Exercise prompt
Only one stretch of the records below is wanted: the lines from the one holding "Protein AF-A0A356WZ59-F1 (afdb_monomer)" through the one holding "ATOM 3 C C . MET A 1 1 ? 12.972". Return it exactly, both ends included.

Provided data
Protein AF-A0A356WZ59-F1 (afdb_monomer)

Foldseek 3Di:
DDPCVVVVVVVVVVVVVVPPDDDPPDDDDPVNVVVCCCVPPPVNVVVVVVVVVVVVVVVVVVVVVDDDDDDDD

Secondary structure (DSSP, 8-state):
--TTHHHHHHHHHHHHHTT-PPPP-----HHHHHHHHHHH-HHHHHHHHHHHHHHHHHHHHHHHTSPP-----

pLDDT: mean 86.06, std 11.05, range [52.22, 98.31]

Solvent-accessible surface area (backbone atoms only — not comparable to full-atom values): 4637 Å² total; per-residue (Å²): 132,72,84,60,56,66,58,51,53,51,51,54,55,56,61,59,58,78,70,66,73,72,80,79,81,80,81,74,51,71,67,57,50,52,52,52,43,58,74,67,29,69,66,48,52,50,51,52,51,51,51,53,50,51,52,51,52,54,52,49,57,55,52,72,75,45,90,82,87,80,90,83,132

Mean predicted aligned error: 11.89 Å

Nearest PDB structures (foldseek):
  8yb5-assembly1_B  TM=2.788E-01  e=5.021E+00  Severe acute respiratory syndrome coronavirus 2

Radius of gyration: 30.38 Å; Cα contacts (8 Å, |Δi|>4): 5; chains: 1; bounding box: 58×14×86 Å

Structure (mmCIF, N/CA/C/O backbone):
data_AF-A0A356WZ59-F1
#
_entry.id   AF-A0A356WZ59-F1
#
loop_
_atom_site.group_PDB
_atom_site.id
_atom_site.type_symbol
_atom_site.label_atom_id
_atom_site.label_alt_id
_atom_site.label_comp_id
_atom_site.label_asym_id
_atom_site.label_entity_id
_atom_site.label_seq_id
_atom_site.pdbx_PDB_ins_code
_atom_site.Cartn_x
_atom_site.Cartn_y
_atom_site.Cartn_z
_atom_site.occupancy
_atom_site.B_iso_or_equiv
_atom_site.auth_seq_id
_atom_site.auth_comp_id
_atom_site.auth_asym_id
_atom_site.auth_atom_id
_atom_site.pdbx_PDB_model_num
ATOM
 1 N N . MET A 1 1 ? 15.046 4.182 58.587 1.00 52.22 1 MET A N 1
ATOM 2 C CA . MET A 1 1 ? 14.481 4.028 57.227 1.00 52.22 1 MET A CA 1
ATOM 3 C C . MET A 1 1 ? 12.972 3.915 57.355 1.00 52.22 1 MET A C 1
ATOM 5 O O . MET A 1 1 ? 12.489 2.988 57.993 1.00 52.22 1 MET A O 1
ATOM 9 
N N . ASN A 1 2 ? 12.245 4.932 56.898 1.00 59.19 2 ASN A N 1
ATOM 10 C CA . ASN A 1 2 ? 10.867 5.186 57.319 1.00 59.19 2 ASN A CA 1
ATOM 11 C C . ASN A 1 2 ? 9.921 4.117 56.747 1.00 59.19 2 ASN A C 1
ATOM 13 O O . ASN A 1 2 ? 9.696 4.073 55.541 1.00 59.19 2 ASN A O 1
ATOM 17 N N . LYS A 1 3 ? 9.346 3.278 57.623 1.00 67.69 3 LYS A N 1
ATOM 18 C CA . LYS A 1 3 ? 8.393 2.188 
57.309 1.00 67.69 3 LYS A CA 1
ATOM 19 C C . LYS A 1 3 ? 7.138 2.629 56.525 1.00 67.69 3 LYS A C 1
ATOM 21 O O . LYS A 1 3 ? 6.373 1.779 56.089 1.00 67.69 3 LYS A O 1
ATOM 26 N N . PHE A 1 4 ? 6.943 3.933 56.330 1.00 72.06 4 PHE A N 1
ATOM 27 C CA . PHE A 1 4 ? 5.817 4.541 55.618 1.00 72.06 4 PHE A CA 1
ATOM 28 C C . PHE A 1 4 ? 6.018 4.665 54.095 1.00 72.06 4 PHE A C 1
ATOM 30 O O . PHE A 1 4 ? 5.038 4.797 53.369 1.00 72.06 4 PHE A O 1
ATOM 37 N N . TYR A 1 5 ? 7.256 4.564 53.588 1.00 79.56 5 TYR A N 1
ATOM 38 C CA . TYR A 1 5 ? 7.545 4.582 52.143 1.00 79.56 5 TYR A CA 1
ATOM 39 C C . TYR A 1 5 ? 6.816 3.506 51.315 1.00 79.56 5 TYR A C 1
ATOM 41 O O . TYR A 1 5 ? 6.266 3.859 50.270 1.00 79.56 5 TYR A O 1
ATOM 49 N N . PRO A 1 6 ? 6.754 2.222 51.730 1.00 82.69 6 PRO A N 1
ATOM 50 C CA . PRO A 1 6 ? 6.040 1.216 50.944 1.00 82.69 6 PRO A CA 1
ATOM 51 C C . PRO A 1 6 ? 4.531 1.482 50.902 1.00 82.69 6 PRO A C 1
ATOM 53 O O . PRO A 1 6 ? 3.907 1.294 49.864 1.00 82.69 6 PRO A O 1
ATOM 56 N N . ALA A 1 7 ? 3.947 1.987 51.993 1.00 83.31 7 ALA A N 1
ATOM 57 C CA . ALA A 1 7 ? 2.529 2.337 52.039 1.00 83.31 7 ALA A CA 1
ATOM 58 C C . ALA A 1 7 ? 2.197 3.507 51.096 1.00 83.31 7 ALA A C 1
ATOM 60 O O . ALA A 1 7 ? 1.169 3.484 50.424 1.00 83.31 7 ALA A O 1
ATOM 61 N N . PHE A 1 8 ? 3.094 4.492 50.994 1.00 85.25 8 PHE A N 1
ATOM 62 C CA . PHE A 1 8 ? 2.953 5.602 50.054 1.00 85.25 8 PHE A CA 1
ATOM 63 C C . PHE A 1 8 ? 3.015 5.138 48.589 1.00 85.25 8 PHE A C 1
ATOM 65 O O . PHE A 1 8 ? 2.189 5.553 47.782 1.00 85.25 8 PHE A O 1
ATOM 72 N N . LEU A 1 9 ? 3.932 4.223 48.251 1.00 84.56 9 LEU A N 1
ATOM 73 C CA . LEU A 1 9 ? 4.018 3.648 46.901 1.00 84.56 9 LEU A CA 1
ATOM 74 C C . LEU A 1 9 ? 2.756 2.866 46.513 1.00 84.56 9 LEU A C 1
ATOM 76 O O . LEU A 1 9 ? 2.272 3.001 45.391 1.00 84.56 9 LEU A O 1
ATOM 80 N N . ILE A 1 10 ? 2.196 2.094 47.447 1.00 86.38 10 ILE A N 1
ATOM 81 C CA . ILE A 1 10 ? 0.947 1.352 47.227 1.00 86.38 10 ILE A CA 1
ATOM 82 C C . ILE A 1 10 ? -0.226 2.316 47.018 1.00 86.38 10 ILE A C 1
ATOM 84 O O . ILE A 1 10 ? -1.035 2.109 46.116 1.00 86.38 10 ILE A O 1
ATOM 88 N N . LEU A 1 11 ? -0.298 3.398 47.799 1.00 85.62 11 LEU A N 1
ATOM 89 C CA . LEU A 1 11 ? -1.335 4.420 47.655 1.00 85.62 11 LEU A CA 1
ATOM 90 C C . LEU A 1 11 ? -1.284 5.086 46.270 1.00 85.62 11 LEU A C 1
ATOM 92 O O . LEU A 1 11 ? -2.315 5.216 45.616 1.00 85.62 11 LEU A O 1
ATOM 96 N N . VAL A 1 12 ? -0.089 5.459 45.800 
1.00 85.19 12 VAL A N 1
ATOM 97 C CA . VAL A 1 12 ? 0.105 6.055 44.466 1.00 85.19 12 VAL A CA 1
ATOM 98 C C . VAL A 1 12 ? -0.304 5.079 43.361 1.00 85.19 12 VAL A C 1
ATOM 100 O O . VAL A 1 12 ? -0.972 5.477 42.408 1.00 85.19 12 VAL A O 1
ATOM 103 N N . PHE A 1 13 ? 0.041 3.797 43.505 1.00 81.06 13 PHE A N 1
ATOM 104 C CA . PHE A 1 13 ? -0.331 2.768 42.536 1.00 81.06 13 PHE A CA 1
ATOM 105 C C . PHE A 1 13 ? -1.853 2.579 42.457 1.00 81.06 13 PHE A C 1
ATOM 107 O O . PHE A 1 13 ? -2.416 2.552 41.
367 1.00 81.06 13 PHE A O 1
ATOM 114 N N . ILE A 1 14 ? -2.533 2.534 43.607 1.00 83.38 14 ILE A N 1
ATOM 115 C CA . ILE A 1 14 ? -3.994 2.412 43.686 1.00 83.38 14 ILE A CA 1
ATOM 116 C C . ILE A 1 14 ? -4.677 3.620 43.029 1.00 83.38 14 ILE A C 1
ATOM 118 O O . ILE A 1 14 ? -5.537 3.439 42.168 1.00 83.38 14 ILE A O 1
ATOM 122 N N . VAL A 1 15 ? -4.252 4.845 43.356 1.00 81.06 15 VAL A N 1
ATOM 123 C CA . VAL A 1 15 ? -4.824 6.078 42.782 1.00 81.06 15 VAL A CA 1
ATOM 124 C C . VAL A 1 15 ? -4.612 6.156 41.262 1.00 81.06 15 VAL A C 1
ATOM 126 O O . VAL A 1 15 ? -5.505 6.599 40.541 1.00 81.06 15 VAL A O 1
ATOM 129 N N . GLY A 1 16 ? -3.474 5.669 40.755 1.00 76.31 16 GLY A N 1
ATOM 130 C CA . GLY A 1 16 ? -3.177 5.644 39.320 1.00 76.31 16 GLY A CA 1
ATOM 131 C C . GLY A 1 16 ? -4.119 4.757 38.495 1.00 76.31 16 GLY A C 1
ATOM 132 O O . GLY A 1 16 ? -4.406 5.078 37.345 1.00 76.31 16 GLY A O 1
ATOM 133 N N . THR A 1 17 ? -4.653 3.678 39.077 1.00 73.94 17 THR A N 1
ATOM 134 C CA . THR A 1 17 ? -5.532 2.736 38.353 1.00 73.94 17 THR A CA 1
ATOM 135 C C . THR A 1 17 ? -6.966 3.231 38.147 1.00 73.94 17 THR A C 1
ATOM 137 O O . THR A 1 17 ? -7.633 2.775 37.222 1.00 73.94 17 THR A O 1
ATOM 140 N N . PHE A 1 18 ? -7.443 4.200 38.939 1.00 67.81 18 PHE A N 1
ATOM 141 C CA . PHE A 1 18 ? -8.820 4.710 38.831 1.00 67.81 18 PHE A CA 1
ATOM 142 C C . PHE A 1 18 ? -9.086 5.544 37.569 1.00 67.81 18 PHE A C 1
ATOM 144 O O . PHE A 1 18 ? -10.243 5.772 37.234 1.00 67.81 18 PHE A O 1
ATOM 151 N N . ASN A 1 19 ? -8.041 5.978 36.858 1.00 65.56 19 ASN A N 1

--

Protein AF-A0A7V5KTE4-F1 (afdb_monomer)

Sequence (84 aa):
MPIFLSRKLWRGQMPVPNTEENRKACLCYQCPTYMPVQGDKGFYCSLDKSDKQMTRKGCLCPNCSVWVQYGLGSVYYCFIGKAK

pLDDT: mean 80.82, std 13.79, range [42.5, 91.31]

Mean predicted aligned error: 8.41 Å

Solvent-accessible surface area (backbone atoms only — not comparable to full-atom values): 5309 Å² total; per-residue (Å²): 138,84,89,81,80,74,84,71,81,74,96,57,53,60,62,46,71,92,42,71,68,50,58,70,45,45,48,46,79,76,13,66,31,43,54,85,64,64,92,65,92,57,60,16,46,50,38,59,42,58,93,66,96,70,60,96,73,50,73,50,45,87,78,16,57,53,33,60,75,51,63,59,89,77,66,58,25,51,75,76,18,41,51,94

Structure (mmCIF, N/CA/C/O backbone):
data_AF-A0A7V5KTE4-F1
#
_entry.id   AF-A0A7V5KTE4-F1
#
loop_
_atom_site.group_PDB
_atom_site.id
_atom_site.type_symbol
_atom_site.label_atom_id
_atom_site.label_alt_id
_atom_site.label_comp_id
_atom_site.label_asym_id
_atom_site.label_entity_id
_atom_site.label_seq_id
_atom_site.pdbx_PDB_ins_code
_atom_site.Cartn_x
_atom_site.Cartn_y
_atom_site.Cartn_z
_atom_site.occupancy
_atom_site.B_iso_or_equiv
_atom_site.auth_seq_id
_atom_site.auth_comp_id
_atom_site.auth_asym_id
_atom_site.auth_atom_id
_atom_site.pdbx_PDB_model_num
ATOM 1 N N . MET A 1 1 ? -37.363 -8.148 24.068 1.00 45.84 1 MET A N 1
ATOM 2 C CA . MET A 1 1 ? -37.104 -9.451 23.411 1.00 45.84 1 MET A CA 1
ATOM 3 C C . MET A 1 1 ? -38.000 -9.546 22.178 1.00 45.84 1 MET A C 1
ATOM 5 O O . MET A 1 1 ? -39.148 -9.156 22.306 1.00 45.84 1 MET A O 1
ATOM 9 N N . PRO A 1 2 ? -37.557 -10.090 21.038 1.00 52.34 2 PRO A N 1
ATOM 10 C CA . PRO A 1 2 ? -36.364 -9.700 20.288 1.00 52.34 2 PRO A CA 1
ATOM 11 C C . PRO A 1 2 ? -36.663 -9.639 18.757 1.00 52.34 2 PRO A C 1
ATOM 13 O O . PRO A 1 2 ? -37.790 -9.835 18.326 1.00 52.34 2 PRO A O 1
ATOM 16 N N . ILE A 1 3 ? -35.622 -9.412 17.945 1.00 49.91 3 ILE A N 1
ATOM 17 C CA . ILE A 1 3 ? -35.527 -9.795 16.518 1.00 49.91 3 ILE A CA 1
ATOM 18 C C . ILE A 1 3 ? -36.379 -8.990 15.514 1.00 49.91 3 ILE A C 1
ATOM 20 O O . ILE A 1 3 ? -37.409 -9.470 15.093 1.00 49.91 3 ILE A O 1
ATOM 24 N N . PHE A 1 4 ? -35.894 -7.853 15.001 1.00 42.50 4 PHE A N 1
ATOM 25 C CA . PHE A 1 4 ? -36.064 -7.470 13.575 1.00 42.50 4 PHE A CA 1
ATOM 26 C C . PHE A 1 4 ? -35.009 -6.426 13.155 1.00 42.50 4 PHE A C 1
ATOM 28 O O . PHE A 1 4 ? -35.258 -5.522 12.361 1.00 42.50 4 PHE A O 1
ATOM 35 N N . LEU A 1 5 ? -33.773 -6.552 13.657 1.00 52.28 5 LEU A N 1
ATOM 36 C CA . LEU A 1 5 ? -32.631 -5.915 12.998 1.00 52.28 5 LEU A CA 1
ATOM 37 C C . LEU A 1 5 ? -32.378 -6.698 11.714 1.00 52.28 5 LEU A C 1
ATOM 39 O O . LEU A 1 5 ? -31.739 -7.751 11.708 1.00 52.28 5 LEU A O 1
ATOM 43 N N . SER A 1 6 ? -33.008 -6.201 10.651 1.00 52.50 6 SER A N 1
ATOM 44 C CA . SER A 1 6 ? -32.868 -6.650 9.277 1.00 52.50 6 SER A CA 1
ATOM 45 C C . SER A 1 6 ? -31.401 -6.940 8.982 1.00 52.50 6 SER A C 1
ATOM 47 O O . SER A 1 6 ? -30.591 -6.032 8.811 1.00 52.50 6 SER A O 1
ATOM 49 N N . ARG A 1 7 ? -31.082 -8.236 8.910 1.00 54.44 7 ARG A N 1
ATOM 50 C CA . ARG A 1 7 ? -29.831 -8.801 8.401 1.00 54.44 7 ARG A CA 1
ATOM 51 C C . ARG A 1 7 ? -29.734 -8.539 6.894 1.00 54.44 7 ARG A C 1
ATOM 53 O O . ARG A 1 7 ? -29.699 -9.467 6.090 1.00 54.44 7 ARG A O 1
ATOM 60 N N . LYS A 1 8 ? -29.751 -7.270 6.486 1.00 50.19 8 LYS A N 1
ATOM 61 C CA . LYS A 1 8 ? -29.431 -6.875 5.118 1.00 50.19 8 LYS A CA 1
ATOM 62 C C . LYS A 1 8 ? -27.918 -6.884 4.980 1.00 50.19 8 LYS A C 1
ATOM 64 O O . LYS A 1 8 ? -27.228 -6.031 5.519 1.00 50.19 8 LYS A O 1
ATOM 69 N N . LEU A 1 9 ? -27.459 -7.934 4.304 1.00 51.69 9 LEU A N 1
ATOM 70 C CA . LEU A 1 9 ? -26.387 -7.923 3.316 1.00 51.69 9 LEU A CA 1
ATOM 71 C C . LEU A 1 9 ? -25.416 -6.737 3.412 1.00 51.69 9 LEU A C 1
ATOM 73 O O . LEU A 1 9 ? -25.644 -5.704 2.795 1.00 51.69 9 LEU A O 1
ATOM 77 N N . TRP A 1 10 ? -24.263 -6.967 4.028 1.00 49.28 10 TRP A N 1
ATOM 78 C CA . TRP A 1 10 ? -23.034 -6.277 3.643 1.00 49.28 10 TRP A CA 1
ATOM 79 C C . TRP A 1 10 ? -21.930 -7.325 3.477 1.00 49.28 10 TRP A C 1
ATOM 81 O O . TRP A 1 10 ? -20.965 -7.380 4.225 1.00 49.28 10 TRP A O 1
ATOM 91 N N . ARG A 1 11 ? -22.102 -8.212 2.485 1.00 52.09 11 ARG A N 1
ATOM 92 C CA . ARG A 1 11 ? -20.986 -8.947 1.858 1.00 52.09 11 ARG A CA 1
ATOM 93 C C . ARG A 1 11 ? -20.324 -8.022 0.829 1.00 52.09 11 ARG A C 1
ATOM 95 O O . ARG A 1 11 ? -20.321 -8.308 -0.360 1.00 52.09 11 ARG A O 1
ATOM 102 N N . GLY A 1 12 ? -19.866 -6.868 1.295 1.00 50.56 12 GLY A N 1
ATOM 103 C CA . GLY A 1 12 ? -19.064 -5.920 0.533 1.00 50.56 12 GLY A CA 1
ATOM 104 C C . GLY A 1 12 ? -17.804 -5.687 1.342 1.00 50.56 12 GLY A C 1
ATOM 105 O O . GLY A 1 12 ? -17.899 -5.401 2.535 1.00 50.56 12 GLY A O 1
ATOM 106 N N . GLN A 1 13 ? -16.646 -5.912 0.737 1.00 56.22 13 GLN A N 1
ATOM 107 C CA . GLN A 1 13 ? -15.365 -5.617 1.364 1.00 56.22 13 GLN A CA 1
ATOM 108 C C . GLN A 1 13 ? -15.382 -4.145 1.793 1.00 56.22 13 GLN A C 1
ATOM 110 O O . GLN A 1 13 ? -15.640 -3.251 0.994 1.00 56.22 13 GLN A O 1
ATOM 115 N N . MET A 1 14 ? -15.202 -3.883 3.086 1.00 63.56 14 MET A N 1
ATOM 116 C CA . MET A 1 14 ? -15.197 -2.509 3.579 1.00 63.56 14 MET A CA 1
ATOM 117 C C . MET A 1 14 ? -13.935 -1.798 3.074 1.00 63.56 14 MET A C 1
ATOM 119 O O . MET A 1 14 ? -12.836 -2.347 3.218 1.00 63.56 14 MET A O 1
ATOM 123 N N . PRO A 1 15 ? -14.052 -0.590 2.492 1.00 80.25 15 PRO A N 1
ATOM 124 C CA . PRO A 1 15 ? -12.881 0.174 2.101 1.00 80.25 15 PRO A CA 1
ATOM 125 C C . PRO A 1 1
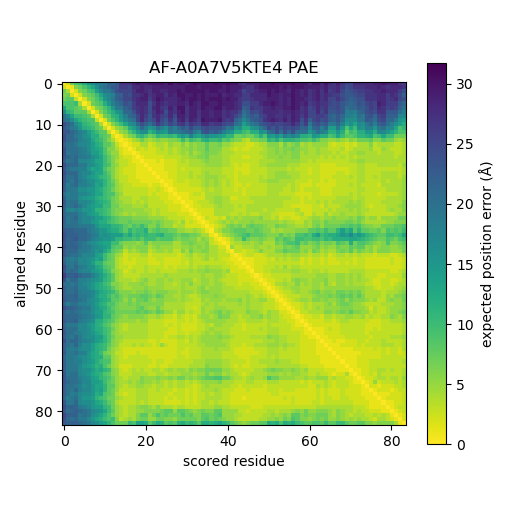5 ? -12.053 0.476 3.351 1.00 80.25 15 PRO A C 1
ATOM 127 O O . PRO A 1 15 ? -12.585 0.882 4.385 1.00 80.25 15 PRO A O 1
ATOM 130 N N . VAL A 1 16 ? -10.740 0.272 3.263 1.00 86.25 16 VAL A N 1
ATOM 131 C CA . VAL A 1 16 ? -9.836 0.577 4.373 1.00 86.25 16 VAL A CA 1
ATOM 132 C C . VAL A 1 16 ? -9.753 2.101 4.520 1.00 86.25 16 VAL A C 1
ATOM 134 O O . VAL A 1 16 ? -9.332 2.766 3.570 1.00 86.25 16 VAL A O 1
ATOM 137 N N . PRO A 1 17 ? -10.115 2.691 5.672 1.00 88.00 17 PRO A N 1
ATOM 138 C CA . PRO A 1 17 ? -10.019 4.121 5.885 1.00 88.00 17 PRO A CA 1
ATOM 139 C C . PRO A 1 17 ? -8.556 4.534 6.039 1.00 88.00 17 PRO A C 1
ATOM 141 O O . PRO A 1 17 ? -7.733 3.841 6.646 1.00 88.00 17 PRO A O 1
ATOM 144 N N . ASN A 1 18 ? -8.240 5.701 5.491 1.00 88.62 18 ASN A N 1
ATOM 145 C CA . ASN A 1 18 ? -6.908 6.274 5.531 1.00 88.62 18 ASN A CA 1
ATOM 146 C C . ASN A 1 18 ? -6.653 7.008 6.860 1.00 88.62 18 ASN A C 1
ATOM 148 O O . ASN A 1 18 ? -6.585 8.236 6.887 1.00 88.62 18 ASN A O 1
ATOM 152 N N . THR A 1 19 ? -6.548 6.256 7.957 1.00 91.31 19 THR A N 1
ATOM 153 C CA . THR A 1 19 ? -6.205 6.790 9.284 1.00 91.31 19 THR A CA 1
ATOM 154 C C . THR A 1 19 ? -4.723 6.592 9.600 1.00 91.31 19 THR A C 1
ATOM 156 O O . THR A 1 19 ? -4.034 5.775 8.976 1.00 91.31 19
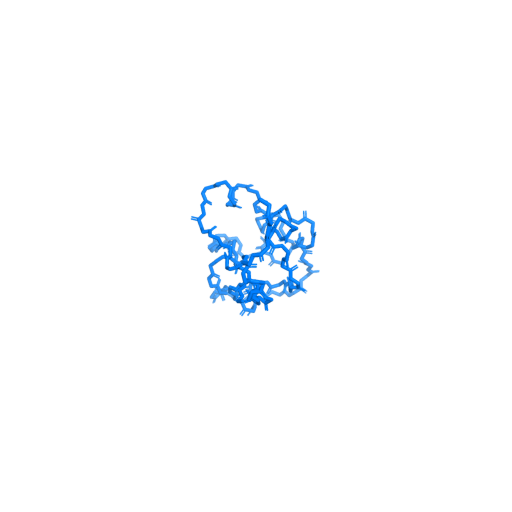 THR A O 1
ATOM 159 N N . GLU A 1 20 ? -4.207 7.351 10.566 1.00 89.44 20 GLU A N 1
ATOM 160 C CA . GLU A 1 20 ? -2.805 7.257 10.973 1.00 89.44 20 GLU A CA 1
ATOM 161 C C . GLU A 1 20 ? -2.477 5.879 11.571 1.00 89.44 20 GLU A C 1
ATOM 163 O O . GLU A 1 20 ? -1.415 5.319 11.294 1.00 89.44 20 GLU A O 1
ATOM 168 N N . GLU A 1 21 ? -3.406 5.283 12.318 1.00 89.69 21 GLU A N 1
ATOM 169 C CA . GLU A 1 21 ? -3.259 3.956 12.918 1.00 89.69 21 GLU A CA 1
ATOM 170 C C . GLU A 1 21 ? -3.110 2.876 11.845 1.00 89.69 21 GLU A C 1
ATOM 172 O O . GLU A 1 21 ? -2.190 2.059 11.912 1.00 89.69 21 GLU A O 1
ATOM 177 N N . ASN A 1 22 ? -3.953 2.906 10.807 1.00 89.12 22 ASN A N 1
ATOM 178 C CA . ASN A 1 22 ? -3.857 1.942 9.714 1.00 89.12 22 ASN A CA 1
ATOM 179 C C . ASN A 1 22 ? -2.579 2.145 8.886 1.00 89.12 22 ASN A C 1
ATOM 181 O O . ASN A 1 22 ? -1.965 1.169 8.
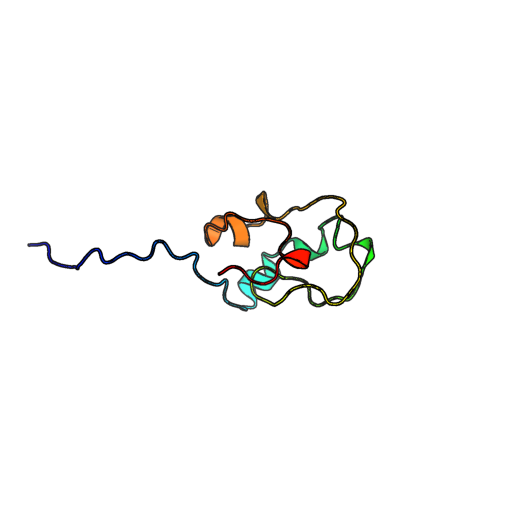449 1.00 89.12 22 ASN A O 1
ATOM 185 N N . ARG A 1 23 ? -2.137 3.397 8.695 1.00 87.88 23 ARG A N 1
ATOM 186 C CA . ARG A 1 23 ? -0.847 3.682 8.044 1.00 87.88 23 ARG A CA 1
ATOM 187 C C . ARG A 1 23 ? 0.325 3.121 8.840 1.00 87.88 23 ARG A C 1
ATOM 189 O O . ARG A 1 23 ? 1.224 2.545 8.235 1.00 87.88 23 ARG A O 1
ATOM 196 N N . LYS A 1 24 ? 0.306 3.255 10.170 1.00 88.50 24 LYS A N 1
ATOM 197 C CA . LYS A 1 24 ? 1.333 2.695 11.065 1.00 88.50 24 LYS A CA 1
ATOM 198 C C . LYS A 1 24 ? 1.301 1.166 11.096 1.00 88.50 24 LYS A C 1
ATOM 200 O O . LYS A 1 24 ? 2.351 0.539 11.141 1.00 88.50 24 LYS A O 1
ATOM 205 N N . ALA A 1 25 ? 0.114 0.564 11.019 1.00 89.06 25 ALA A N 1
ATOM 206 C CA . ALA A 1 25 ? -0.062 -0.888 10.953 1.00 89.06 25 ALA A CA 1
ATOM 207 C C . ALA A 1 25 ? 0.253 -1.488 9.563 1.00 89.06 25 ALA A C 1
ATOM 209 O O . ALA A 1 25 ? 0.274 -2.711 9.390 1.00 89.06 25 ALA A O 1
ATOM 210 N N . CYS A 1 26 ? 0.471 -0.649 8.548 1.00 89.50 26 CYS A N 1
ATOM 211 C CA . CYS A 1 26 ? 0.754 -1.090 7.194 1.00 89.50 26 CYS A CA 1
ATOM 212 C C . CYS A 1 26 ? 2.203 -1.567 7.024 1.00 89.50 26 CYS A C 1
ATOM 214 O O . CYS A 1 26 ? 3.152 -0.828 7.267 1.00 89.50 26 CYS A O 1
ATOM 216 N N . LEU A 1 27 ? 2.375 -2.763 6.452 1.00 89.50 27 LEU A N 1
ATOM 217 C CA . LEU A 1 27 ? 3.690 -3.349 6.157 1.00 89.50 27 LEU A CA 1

Result of this task
Protein AF-A0A356WZ59-F1 (afdb_monomer)

Foldseek 3Di:
DDPCVVVVVVVVVVVVVVPPDDDPPDDDDPVNVVVCCCVPPPVNVVVVVVVVVVVVVVVVVVVVVDDDDDDDD

Secondary structure (DSSP, 8-state):
--TTHHHHHHHHHHHHHTT-PPPP-----HHHHHHHHHHH-HHHHHHHHHHHHHHHHHHHHHHHTSPP-----

pLDDT: mean 86.06, std 11.05, range [52.22, 98.31]

Solvent-accessible surface area (backbone atoms only — not comparable to full-atom values): 4637 Å² total; per-residue (Å²): 132,72,84,60,56,66,58,51,53,51,51,54,55,56,61,59,58,78,70,66,73,72,80,79,81,80,81,74,51,71,67,57,50,52,52,52,43,58,74,67,29,69,66,48,52,50,51,52,51,51,51,53,50,51,52,51,52,54,52,49,57,55,52,72,75,45,90,82,87,80,90,83,132

Mean predicted aligned error: 11.89 Å

Nearest PDB structures (foldseek):
  8yb5-assembly1_B  TM=2.788E-01  e=5.021E+00  Severe acute respiratory syndrome coronavirus 2

Radius of gyration: 30.38 Å; Cα contacts (8 Å, |Δi|>4): 5; chains: 1; bounding box: 58×14×86 Å

Structure (mmCIF, N/CA/C/O backbone):
data_AF-A0A356WZ59-F1
#
_entry.id   AF-A0A356WZ59-F1
#
loop_
_atom_site.group_PDB
_atom_site.id
_atom_site.type_symbol
_atom_site.label_atom_id
_atom_site.label_alt_id
_atom_site.label_comp_id
_atom_site.label_asym_id
_atom_site.label_entity_id
_atom_site.label_seq_id
_atom_site.pdbx_PDB_ins_code
_atom_site.Cartn_x
_atom_site.Cartn_y
_atom_site.Cartn_z
_atom_site.occupancy
_atom_site.B_iso_or_equiv
_atom_site.auth_seq_id
_atom_site.auth_comp_id
_atom_site.auth_asym_id
_atom_site.auth_atom_id
_atom_site.pdbx_PDB_model_num
ATOM
 1 N N . MET A 1 1 ? 15.046 4.182 58.587 1.00 52.22 1 MET A N 1
ATOM 2 C CA . MET A 1 1 ? 14.481 4.028 57.227 1.00 52.22 1 MET A CA 1
ATOM 3 C C . MET A 1 1 ? 12.972 3.915 57.355 1.00 52.22 1 MET A C 1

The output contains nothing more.